**WHAT THE TASK REQUIRES:**
Give back an exact copy of the lines from the start of the material through the line bearing "ATOM 31 C C". Include both ends and nothing else.

────────────────────────────────────────

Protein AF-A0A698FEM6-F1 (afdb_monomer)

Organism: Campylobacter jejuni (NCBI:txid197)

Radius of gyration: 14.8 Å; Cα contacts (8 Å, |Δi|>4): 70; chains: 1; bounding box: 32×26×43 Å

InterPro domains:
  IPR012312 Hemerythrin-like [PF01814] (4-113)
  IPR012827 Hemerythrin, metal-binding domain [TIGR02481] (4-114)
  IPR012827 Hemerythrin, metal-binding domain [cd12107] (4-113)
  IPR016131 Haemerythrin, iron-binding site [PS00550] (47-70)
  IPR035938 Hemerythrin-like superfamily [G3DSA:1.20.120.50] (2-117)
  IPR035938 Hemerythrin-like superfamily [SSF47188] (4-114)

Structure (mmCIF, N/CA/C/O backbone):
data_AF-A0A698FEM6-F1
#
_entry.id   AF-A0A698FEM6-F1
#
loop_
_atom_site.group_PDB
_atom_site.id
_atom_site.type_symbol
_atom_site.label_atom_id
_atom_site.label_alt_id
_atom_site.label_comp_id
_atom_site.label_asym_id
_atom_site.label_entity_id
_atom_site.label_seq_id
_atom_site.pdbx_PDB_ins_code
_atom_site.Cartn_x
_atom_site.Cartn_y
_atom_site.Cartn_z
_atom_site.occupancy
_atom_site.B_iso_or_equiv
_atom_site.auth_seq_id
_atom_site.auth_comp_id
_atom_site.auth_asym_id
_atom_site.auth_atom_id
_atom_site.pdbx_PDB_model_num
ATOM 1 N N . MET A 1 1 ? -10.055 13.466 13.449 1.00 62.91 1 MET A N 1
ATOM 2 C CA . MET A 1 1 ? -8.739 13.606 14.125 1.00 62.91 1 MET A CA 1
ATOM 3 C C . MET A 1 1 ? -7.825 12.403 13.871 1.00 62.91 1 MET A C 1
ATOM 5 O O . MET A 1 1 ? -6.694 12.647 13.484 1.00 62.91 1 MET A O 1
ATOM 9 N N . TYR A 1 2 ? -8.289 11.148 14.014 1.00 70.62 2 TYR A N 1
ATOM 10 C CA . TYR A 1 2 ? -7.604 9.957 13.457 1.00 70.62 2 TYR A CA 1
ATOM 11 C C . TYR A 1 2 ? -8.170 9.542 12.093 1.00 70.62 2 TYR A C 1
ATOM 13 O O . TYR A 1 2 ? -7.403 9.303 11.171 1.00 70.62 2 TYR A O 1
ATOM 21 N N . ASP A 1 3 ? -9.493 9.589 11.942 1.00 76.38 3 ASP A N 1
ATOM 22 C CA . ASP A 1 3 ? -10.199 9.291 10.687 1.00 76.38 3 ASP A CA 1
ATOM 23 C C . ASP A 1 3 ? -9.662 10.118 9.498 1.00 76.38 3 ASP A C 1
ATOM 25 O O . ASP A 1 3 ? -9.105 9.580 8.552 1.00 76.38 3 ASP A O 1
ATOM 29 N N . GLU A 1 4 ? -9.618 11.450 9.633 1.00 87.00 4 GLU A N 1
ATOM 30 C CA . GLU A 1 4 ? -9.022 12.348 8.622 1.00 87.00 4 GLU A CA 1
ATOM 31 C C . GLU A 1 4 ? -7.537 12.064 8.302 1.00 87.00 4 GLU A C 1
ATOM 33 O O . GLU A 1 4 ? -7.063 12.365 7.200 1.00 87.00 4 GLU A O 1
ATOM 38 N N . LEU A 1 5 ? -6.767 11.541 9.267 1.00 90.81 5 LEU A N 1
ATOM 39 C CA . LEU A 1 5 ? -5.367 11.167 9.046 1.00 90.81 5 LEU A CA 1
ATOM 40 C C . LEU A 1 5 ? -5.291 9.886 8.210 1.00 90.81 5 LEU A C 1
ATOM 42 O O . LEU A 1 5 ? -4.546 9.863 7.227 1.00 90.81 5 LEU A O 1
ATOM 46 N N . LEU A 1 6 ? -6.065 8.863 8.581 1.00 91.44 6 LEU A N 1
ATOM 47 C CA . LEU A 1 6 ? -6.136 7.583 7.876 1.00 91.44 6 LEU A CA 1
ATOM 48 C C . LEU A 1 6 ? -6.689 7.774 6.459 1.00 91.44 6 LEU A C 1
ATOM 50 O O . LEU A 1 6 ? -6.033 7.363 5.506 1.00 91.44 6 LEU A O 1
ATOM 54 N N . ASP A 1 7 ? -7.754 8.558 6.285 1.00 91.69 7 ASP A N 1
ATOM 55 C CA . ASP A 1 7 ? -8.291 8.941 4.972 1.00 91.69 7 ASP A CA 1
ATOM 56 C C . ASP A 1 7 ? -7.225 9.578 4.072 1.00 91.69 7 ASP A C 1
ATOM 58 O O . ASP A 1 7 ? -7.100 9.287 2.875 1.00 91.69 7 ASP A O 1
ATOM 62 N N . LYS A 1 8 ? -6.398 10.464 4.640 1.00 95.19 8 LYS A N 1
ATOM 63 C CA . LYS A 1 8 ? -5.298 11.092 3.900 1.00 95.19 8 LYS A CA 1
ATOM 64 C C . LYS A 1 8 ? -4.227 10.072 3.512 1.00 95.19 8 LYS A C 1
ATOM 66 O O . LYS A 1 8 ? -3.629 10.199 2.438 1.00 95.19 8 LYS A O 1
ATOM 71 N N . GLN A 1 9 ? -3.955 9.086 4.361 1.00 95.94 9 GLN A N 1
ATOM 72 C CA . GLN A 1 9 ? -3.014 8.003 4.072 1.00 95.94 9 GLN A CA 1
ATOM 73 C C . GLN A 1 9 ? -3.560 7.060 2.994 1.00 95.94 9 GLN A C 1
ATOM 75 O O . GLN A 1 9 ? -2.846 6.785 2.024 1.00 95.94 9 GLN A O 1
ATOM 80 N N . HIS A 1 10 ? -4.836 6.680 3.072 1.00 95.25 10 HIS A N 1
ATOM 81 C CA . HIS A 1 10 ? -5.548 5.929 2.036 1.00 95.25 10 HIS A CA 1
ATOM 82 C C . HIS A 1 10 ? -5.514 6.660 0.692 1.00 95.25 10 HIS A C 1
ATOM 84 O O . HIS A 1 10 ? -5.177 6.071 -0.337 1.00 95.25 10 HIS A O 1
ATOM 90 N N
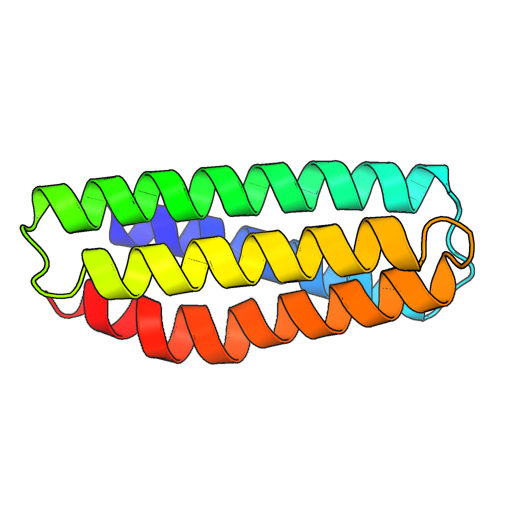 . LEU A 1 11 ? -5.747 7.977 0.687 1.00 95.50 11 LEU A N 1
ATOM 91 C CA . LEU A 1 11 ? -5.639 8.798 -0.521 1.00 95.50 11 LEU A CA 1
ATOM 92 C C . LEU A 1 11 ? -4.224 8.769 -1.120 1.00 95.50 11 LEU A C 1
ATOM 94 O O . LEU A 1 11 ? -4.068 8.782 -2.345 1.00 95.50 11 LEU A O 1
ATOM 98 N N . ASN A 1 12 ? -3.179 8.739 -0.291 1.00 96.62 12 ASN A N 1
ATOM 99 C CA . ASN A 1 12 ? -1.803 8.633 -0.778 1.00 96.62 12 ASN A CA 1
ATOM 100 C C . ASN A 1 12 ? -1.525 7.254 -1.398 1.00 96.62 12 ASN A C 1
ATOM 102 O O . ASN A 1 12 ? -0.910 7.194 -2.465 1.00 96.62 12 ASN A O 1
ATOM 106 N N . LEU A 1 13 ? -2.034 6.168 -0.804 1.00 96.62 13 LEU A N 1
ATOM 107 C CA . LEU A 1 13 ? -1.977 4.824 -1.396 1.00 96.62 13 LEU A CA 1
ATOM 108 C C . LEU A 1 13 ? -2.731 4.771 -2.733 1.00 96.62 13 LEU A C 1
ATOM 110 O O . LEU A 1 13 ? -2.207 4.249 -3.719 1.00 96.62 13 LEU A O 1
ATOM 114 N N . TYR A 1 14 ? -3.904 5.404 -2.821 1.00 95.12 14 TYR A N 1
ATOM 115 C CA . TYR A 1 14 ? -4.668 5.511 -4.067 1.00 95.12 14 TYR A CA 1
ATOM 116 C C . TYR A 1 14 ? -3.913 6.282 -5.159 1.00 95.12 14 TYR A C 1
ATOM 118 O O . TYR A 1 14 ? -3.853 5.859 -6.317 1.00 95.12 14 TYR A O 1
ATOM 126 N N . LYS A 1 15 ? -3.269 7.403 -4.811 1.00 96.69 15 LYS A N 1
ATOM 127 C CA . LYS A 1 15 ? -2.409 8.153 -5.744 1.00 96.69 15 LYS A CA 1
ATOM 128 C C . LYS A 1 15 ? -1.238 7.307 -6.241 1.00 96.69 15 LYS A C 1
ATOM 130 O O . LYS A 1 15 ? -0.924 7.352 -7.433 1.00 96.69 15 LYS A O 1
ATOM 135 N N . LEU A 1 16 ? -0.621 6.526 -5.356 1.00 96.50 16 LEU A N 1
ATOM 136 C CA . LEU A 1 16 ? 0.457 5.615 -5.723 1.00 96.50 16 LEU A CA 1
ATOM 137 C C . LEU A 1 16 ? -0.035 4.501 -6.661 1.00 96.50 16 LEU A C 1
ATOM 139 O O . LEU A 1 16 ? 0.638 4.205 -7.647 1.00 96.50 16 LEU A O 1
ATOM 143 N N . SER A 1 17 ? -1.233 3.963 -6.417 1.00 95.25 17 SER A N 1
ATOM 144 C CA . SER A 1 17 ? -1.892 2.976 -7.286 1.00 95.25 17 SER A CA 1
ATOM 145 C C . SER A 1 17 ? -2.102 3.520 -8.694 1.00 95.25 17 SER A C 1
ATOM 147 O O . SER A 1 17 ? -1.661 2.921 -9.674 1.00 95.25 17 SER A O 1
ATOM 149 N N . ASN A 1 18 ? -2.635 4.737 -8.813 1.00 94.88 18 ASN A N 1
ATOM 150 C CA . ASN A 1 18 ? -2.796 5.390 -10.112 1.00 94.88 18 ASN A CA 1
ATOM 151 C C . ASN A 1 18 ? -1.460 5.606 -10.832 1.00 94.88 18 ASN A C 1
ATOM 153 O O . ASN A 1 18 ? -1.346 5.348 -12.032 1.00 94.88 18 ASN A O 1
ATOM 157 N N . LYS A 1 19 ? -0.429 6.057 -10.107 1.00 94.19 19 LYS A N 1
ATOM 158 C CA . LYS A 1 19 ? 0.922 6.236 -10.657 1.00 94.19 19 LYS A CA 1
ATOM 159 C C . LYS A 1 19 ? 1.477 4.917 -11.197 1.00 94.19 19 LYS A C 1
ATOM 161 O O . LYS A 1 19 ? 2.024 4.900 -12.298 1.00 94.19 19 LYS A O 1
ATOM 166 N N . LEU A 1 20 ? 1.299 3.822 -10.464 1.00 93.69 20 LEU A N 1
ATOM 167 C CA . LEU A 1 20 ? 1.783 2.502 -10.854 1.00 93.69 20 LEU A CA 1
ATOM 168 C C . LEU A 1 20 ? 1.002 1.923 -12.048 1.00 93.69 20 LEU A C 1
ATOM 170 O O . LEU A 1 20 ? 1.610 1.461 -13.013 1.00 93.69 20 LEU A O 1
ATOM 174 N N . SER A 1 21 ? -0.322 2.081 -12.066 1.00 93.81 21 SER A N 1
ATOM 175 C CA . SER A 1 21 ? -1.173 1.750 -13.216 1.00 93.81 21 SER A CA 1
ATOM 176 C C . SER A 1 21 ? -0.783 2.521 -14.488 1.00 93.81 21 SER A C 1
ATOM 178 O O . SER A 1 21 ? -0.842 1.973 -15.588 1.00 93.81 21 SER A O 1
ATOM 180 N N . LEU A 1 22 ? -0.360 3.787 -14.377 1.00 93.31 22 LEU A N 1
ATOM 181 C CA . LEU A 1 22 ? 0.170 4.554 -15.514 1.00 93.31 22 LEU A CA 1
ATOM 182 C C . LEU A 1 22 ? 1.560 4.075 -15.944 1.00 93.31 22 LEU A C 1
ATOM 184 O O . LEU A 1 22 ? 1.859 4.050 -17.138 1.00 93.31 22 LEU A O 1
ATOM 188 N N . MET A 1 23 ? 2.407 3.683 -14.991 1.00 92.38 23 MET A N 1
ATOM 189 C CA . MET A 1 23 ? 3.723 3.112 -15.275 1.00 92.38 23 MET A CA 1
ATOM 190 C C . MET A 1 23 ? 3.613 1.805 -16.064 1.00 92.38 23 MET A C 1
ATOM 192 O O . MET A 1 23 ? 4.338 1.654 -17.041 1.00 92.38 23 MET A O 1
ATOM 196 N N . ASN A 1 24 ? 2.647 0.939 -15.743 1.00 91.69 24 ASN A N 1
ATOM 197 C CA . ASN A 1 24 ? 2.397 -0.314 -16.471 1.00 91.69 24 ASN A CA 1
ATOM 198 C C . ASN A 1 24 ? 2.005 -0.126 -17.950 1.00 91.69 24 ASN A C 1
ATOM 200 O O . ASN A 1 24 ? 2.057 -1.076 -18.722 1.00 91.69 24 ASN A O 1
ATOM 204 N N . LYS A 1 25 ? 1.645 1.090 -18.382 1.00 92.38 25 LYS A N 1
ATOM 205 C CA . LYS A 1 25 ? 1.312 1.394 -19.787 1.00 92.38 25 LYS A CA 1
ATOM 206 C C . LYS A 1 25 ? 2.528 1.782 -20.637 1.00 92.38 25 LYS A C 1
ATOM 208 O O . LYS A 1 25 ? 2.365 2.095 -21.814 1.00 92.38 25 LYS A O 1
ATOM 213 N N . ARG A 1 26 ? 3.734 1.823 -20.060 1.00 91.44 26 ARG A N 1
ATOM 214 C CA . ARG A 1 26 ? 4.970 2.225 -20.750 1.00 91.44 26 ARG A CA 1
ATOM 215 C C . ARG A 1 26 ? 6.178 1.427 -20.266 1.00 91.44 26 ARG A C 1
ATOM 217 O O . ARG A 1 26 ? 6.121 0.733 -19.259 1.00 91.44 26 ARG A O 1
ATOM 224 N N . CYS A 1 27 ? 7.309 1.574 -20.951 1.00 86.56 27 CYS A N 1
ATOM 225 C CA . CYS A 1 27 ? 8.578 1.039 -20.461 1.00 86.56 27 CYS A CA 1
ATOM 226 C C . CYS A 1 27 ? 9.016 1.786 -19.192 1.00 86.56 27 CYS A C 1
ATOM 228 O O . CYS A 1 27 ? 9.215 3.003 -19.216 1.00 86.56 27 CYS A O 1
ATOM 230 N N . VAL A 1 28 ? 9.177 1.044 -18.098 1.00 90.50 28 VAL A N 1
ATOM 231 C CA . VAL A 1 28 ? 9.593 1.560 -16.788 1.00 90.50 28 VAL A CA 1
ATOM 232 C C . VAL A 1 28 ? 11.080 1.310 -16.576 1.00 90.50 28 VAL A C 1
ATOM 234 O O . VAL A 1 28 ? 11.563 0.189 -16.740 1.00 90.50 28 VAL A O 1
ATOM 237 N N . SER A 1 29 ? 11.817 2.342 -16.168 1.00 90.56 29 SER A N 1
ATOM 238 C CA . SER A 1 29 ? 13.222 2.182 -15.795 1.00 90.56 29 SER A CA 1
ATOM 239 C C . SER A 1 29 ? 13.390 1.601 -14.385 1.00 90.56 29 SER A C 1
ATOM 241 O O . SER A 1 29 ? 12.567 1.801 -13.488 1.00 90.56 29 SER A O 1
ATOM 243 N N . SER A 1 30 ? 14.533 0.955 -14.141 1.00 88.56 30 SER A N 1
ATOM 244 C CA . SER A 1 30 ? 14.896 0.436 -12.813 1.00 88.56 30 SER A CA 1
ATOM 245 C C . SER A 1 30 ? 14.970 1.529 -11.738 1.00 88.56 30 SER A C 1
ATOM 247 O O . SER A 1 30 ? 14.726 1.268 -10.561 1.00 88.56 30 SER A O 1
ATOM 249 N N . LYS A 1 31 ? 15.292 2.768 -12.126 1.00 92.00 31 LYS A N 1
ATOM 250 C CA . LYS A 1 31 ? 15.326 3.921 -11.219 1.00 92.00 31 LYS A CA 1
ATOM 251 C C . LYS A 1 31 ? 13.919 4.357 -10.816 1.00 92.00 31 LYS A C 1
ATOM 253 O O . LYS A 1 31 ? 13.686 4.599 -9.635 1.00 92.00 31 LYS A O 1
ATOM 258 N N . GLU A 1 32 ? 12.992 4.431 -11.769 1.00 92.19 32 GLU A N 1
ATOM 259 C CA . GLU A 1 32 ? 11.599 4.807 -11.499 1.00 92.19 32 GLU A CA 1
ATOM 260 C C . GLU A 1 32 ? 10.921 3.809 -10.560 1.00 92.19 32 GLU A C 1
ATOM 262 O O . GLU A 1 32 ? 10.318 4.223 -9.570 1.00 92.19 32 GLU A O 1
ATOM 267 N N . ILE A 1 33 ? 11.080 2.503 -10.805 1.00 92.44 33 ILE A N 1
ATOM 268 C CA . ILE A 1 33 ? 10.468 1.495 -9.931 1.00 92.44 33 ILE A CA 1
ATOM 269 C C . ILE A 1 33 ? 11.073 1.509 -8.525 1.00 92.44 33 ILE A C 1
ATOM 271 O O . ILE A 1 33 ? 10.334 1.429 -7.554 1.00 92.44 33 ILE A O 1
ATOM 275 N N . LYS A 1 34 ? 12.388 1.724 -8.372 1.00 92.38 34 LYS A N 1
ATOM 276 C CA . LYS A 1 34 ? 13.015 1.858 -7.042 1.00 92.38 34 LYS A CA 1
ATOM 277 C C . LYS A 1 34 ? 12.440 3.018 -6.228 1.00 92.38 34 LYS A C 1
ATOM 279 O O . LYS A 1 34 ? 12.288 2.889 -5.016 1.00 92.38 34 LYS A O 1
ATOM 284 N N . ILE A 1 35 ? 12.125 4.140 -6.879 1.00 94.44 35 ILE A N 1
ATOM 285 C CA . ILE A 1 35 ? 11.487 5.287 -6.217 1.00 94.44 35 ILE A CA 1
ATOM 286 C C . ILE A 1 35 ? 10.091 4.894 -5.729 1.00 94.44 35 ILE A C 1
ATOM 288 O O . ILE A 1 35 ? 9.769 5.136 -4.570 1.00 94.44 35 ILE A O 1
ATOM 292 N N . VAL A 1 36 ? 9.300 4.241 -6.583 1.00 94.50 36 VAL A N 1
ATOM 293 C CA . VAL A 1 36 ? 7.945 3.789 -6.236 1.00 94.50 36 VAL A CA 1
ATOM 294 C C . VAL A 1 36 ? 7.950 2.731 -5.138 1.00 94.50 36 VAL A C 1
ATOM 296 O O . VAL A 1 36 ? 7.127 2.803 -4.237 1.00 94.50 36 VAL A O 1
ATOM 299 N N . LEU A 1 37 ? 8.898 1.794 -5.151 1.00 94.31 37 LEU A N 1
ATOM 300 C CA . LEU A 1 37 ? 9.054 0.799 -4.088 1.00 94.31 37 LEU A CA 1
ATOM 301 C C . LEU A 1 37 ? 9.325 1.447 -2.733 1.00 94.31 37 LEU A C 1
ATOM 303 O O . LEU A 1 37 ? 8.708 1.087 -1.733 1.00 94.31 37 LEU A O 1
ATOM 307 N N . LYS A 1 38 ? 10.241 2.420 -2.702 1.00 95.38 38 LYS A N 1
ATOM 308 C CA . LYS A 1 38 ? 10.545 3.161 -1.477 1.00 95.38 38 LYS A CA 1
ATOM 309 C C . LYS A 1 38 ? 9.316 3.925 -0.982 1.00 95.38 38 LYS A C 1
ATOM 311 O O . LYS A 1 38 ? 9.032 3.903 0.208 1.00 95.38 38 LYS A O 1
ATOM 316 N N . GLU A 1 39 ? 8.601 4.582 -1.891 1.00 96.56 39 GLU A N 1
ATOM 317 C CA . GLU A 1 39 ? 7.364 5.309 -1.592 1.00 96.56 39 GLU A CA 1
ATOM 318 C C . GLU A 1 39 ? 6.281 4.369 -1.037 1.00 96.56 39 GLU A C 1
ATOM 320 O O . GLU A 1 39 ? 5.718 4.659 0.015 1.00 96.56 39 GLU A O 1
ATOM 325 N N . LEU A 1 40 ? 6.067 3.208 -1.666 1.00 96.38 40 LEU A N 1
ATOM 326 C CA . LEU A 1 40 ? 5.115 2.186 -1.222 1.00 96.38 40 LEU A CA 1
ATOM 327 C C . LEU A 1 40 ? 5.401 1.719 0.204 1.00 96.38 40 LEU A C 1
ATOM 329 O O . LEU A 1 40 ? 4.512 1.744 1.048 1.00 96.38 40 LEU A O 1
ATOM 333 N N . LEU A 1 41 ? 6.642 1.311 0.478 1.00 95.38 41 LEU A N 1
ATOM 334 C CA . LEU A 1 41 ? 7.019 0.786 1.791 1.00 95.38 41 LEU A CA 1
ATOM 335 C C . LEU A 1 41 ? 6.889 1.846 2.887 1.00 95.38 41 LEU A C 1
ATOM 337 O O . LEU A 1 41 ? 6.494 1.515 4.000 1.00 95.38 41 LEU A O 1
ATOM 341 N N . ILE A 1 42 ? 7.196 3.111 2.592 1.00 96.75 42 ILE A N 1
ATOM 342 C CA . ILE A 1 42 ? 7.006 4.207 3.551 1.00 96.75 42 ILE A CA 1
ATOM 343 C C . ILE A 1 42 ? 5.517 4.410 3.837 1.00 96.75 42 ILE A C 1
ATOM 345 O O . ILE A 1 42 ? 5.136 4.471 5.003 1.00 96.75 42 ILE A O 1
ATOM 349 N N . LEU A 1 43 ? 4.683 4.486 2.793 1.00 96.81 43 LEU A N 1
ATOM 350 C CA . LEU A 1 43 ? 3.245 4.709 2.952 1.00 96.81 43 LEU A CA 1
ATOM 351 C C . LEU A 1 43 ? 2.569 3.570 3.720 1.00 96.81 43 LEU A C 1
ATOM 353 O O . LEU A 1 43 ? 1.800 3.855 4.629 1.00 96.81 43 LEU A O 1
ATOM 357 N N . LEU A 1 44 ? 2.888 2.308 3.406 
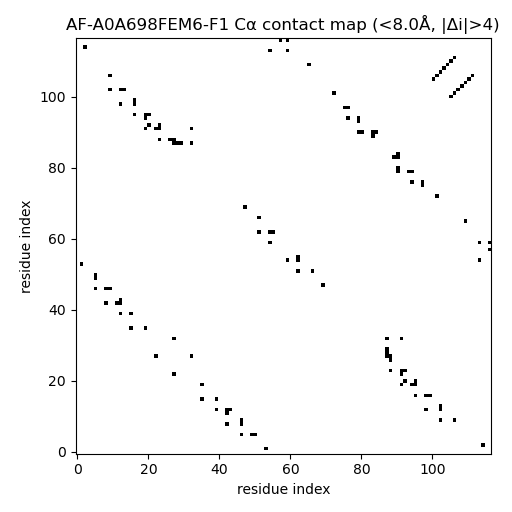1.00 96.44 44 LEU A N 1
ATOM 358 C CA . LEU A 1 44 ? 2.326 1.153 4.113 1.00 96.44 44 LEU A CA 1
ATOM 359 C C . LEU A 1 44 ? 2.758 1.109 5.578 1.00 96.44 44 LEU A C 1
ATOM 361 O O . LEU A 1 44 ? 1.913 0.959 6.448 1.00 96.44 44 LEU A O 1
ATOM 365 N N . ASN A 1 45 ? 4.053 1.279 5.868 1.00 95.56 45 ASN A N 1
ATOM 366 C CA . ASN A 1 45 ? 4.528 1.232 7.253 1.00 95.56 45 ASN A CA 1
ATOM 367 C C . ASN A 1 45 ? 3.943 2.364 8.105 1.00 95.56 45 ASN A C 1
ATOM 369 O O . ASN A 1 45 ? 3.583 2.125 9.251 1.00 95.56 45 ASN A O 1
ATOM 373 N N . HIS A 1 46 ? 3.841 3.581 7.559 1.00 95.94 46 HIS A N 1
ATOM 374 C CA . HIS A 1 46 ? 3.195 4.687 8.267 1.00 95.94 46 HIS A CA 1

────────────────────────────────────────

**WRITTEN RESPONSE:**
Protein AF-A0A698FEM6-F1 (afdb_monomer)

Organism: Campylobacter jejuni (NCBI:txid197)

Radius of gyration: 14.8 Å; Cα contacts (8 Å, |Δi|>4): 70; chains: 1; bounding box: 32×26×43 Å

InterPro domains:
  IPR012312 Hemerythrin-like [PF01814] (4-113)
  IPR012827 Hemerythrin, metal-binding domain [TIGR02481] (4-114)
  IPR012827 Hemerythrin, metal-binding domain [cd12107] (4-113)
  IPR016131 Haemerythrin, iron-binding site [PS00550] (47-70)
  IPR035938 Hemerythrin-like superfamily [G3DSA:1.20.120.50] (2-117)
  IPR035938 Hemerythrin-like superfamily [SSF47188] (4-114)

Structure (mmCIF, N/CA/C/O backbone):
data_AF-A0A698FEM6-F1
#
_entry.id   AF-A0A698FEM6-F1
#
loop_
_atom_site.group_PDB
_atom_site.id
_atom_site.type_symbol
_atom_site.label_atom_id
_atom_site.label_alt_id
_atom_site.label_comp_id
_atom_site.label_asym_id
_atom_site.label_entity_id
_atom_site.label_seq_id
_atom_site.pdbx_PDB_ins_code
_atom_site.Cartn_x
_atom_site.Cartn_y
_atom_site.Cartn_z
_atom_site.occupancy
_atom_site.B_iso_or_equiv
_atom_site.auth_seq_id
_atom_site.auth_comp_id
_atom_site.auth_asym_id
_atom_site.auth_atom_id
_atom_site.pdbx_PDB_model_num
ATOM 1 N N . MET A 1 1 ? -10.055 13.466 13.449 1.00 62.91 1 MET A N 1
ATOM 2 C CA . MET A 1 1 ? -8.739 13.606 14.125 1.00 62.91 1 MET A CA 1
ATOM 3 C C . MET A 1 1 ? -7.825 12.403 13.871 1.00 62.91 1 MET A C 1
ATOM 5 O O . MET A 1 1 ? -6.694 12.647 13.484 1.00 62.91 1 MET A O 1
ATOM 9 N N . TYR A 1 2 ? -8.289 11.148 14.014 1.00 70.62 2 TYR A N 1
ATOM 10 C CA . TYR A 1 2 ? -7.604 9.957 13.457 1.00 70.62 2 TYR A CA 1
ATOM 11 C C . TYR A 1 2 ? -8.170 9.542 12.093 1.00 70.62 2 TYR A C 1
ATOM 13 O O . TYR A 1 2 ? -7.403 9.303 11.171 1.00 70.62 2 TYR A O 1
ATOM 21 N N . ASP A 1 3 ? -9.493 9.589 11.942 1.00 76.38 3 ASP A N 1
ATOM 22 C CA . ASP A 1 3 ? -10.199 9.291 10.687 1.00 76.38 3 ASP A CA 1
ATOM 23 C C . ASP A 1 3 ? -9.662 10.118 9.498 1.00 76.38 3 ASP A C 1
ATOM 25 O O . ASP A 1 3 ? -9.105 9.580 8.552 1.00 76.38 3 ASP A O 1
ATOM 29 N N . GLU A 1 4 ? -9.618 11.450 9.633 1.00 87.00 4 GLU A N 1
ATOM 30 C CA . GLU A 1 4 ? -9.022 12.348 8.622 1.00 87.00 4 GLU A CA 1
ATOM 31 C C . GLU A 1 4 ? -7.537 12.064 8.302 1.00 87.00 4 GLU A C 1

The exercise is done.